Casino Royale is the only Ian Fleming book I've read. I read it about three years ago. Back in the late eighties and early nineties, I read a ton of Frederick Forsyth and Tom Clancy. I realize that Clancy built upon Forsyth, who in turn built upon Fleming, but Fleming does not hold up well... in my opinion.

Near the beginning, while gambling the Queen's money against Le Chiffre, Bond has about twenty alcoholic beverages in twenty-four hours. And he really only stops drinking when he finally ends up in the hospital. He is a high functioning alcoholic... and completely unprofessional.

I know espionage has changed radically from WW2. I know police procedure has codified. I know communications have improved.
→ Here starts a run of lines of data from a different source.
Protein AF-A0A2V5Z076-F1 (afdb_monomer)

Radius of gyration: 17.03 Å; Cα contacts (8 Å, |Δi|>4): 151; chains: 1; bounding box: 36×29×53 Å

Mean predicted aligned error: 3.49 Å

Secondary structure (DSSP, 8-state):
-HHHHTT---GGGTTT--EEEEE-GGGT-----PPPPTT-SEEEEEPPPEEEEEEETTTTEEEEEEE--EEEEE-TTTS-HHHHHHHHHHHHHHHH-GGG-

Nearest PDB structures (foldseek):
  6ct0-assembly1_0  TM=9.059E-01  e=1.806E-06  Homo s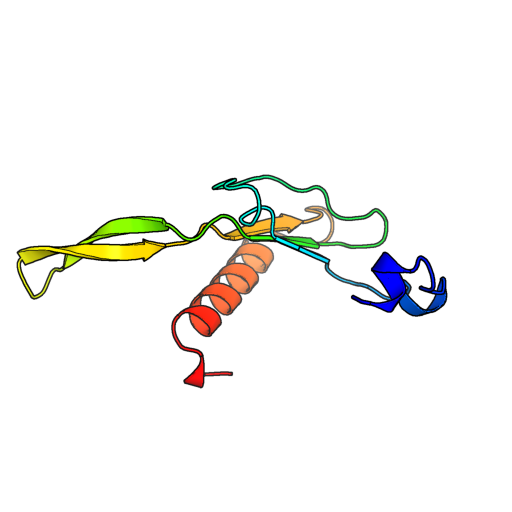apiens
  8x03-assembly1_A  TM=9.351E-01  e=3.511E-06  Sus scrofa
  7uom-assembly1_03  TM=9.125E-01  e=2.876E-06  Bos taurus
  8piu-assembly1_B  TM=9.148E-01  e=5.590E-06  Homo sapiens
  6zzk-assembly2_B  TM=7.644E-01  e=2.691E-06  Corynebacterium glutamicum ATCC 13032

Solvent-accessible surface area (backbone atoms only — not comparable to full-atom values): 6093 Å² total; per-residue (Å²): 107,68,46,59,79,71,71,62,65,54,72,76,79,65,56,88,52,62,61,47,80,45,72,50,19,86,76,67,35,51,73,66,84,62,78,46,55,98,79,28,54,27,21,40,33,34,22,25,73,40,79,42,80,40,81,35,85,86,78,74,43,73,42,83,40,79,47,58,46,72,37,77,33,64,43,68,93,83,44,52,72,67,59,52,49,53,52,52,49,52,53,50,53,38,71,76,40,65,86,76,109

Structure (mmCIF, N/CA/C/O backbone):
data_AF-A0A2V5Z076-F1
#
_entry.id   AF-A0A2V5Z076-F1
#
loop_
_atom_site.group_PDB
_atom_site.id
_atom_site.type_symbol
_atom_site.label_atom_id
_atom_site.label_alt_id
_atom_site.label_comp_id
_atom_site.label_asym_id
_atom_site.label_entity_id
_atom_site.label_seq_id
_atom_site.pdbx_PDB_ins_code
_atom_site.Cartn_x
_atom_site.Cartn_y
_atom_site.Cartn_z
_atom_site.occupancy
_atom_site.B_iso_or_equiv
_atom_site.auth_seq_id
_atom_site.auth_comp_id
_atom_site.auth_asym_id
_atom_site.auth_atom_id
_atom_site.pdbx_PDB_model_num
ATOM 1 N N . VAL A 1 1 ? -7.544 -4.428 -18.270 1.00 89.75 1 VAL A N 1
ATOM 2 C CA . VAL A 1 1 ? -7.762 -5.799 -17.737 1.00 89.75 1 VAL A CA 1
ATOM 3 C C . VAL A 1 1 ? -8.203 -6.770 -18.823 1.00 89.75 1 VAL A C 1
ATOM 5 O O . VAL A 1 1 ? -7.522 -7.768 -19.011 1.00 89.75 1 VAL A O 1
ATOM 8 N N . GLU A 1 2 ? -9.279 -6.486 -19.561 1.00 96.81 2 GLU A N 1
ATOM 9 C CA . GLU A 1 2 ? -9.805 -7.418 -20.575 1.00 96.81 2 GLU A CA 1
ATOM 10 C C . GLU A 1 2 ? -8.774 -7.785 -21.656 1.00 96.81 2 GLU A C 1
ATOM 12 O O . GLU A 1 2 ? -8.514 -8.961 -21.895 1.00 96.81 2 GLU A O 1
ATOM 17 N N . LEU A 1 3 ? -8.064 -6.787 -22.196 1.00 96.94 3 LEU A N 1
ATOM 18 C CA . LEU A 1 3 ? -6.964 -7.015 -23.141 1.00 96.94 3 LEU A CA 1
ATOM 19 C C . LEU A 1 3 ? -5.853 -7.905 -22.564 1.00 96.94 3 LEU A C 1
ATOM 21 O O . LEU A 1 3 ? -5.346 -8.768 -23.268 1.00 96.94 3 LEU A O 1
ATOM 25 N N . ALA A 1 4 ? -5.500 -7.745 -21.283 1.00 94.19 4 ALA A N 1
ATOM 26 C CA . ALA A 1 4 ? -4.490 -8.583 -20.630 1.00 94.19 4 ALA A CA 1
ATOM 27 C C . ALA A 1 4 ? -4.941 -10.047 -20.568 1.00 94.19 4 ALA A C 1
ATOM 29 O O . ALA A 1 4 ? -4.189 -10.945 -20.940 1.00 94.19 4 ALA A O 1
ATOM 30 N N . ARG A 1 5 ? -6.196 -10.285 -20.160 1.00 95.19 5 ARG A N 1
ATOM 31 C CA . ARG A 1 5 ? -6.788 -11.632 -20.082 1.00 95.19 5 ARG A CA 1
ATOM 32 C C . ARG A 1 5 ? -6.832 -12.317 -21.443 1.00 95.19 5 ARG A C 1
ATOM 34 O O . ARG A 1 5 ? -6.571 -13.510 -21.544 1.00 95.19 5 ARG A O 1
ATOM 41 N N . GLN A 1 6 ? -7.100 -11.544 -22.488 1.00 97.75 6 GLN A N 1
ATOM 42 C CA . GLN A 1 6 ? -7.142 -12.010 -23.871 1.00 97.75 6 GLN A CA 1
ATOM 43 C C . GLN A 1 6 ? -5.757 -12.078 -24.535 1.00 97.75 6 GLN A C 1
ATOM 45 O O . GLN A 1 6 ? -5.675 -12.439 -25.705 1.00 97.75 6 GLN A O 1
ATOM 50 N N . ARG A 1 7 ? -4.675 -11.728 -23.817 1.00 94.69 7 ARG A N 1
ATOM 51 C CA . ARG A 1 7 ? -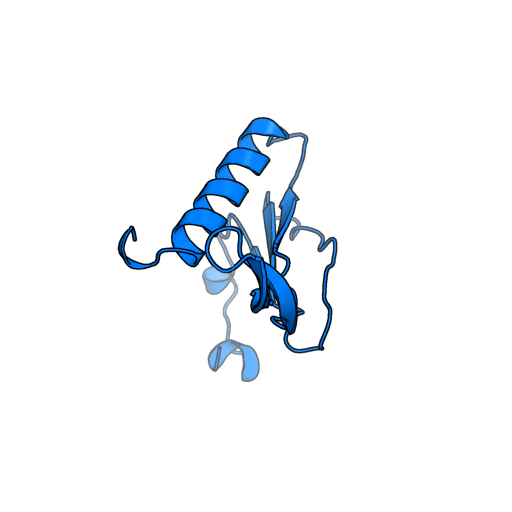3.293 -11.653 -24.330 1.00 94.69 7 ARG A CA 1
ATOM 52 C C . ARG A 1 7 ? -3.129 -10.695 -25.520 1.00 94.69 7 ARG A C 1
ATOM 54 O O . ARG A 1 7 ? -2.374 -10.960 -26.447 1.00 94.69 7 ARG A O 1
ATOM 61 N N . ARG A 1 8 ? -3.841 -9.568 -25.479 1.00 97.19 8 ARG A N 1
ATOM 62 C CA . ARG A 1 8 ? -3.866 -8.512 -26.506 1.00 97.19 8 ARG A CA 1
ATOM 63 C C . ARG A 1 8 ? -3.235 -7.192 -26.048 1.00 97.19 8 ARG A C 1
ATOM 65 O O . ARG A 1 8 ? -3.581 -6.138 -26.568 1.00 97.19 8 ARG A O 1
ATOM 72 N N . ILE A 1 9 ? -2.354 -7.226 -25.049 1.00 95.56 9 ILE A N 1
ATOM 73 C CA . ILE A 1 9 ? -1.571 -6.047 -24.656 1.00 95.56 9 ILE A CA 1
ATOM 74 C C . ILE A 1 9 ? -0.352 -5.942 -25.573 1.00 95.56 9 ILE A C 1
ATOM 76 O O . ILE A 1 9 ? 0.416 -6.898 -25.673 1.00 95.56 9 ILE A O 1
ATOM 80 N N . SER A 1 10 ? -0.173 -4.793 -26.226 1.00 94.44 10 SER A N 1
ATOM 81 C CA . SER A 1 10 ? 1.025 -4.515 -27.023 1.00 94.44 10 SER A CA 1
ATOM 82 C C . SER A 1 10 ? 2.209 -4.109 -26.130 1.00 94.44 10 SER A C 1
ATOM 84 O O . SER A 1 10 ? 1.996 -3.671 -24.996 1.00 94.44 10 SER A O 1
ATOM 86 N N . PRO A 1 11 ? 3.460 -4.216 -26.613 1.00 90.75 11 PRO A N 1
ATOM 87 C CA . PRO A 1 11 ? 4.630 -3.724 -25.883 1.00 90.75 11 PRO A CA 1
ATOM 88 C C . PRO A 1 11 ? 4.521 -2.246 -25.478 1.00 90.75 11 PRO A C 1
ATOM 90 O O . PRO A 1 11 ? 4.821 -1.907 -24.337 1.00 90.75 11 PRO A O 1
ATOM 93 N N . ASP A 1 12 ? 3.996 -1.386 -26.356 1.00 92.81 12 ASP A N 1
ATOM 94 C CA . ASP A 1 12 ? 3.839 0.052 -26.083 1.00 92.81 12 ASP A CA 1
ATOM 95 C C . ASP A 1 12 ? 2.907 0.337 -24.899 1.00 92.81 12 ASP A C 1
ATOM 97 O O . ASP A 1 12 ? 3.091 1.311 -24.177 1.00 92.81 12 ASP A O 1
ATOM 101 N N . MET A 1 13 ? 1.920 -0.533 -24.658 1.00 91.25 13 MET A N 1
ATOM 102 C CA . MET A 1 13 ? 1.015 -0.417 -23.510 1.00 91.25 13 MET A CA 1
ATOM 103 C C . MET A 1 13 ? 1.671 -0.798 -22.175 1.00 91.25 13 MET A C 1
ATOM 105 O O . MET A 1 13 ? 1.091 -0.529 -21.124 1.00 91.25 13 MET A O 1
ATOM 109 N N . GLN A 1 14 ? 2.820 -1.476 -22.206 1.00 86.88 14 GLN A N 1
ATOM 110 C CA . GLN A 1 14 ? 3.585 -1.860 -21.014 1.00 86.88 14 GLN A CA 1
ATOM 111 C C . GLN A 1 14 ? 4.760 -0.908 -20.755 1.00 86.88 14 GLN A C 1
ATOM 113 O O . GLN A 1 14 ? 5.319 -0.917 -19.662 1.00 86.88 14 GLN A O 1
ATOM 118 N N . ALA A 1 15 ? 5.131 -0.092 -21.742 1.00 88.75 15 ALA A N 1
ATOM 119 C CA . ALA A 1 15 ? 6.267 0.810 -21.663 1.00 88.75 15 ALA A CA 1
ATOM 120 C C . ALA A 1 15 ? 5.981 2.052 -20.799 1.00 88.75 15 ALA A C 1
ATOM 122 O O . ALA A 1 15 ? 4.845 2.508 -20.672 1.00 88.75 15 ALA A O 1
ATOM 123 N N . GLY A 1 16 ? 7.042 2.634 -20.233 1.00 87.88 16 GLY A N 1
ATOM 124 C CA . GLY A 1 16 ? 6.981 3.913 -19.513 1.00 87.88 16 GLY A CA 1
ATOM 125 C C . GLY A 1 16 ? 6.422 3.837 -18.089 1.00 87.88 16 GLY A C 1
ATOM 126 O O . GLY A 1 16 ? 6.215 4.875 -17.461 1.00 87.88 16 GLY A O 1
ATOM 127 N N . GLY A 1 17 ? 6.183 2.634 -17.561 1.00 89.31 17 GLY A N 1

I know the science of physics, automobile safety and medical forensics have grown. So I tried to understand these things and take them with a grain of salt. But at the beginning of chapter ten, The Crawling of the Skin, Bond crashes his personal car (used on assignment in a foreign land). The car is a convertible with the top down and Bond is not wearing a seat belt. He flips the car.... and is merely stunned. More likely Bond would have been killed, not merely stunned.

I know our world revolves around political correctness... and I know sexual attitudes have changed... certain meanings of words have evolved... yet the following passage remains difficult for me to understand. Bond is reflecting upon his first night with Vesper.... from chapter twenty-three, Tide of Passion:

But somehow she had crept under his skin and over the last two weeks his feelings had gradually changed.

He found her companionship easy and unexacting. There was something enigmatic about her which was a constant stimulus. She gave little of her real personality away and he felt that however long they were together there would always be a private room inside her which he could never invade. She was thoughtful and full of consideration without being slavish and without compromising her arrogant spirit. And now he knew that she was profoundly, excitingly sensual, but that the conquest of her body, because of the central privacy in her, would each time have the sweet tang of rape. Loving her physically would each time be a thrilling voyage without the anticlimax of arrival She would surrender herself avidly, he thought, and greedily enjoy all the intimacies of the bed without ever allowing herself to be possessed.
 
I read it in my early teens and I was convinced for a lot of years afterwards that it was only safe to drink vodka if you first put black pepper in it
 
I read it in my early teens and I was convinced for a lot of years afterwards that it was only safe to drink vodka if you first put black pepper in it
And don’t forget to order double toast with your caviar, they never bring enough.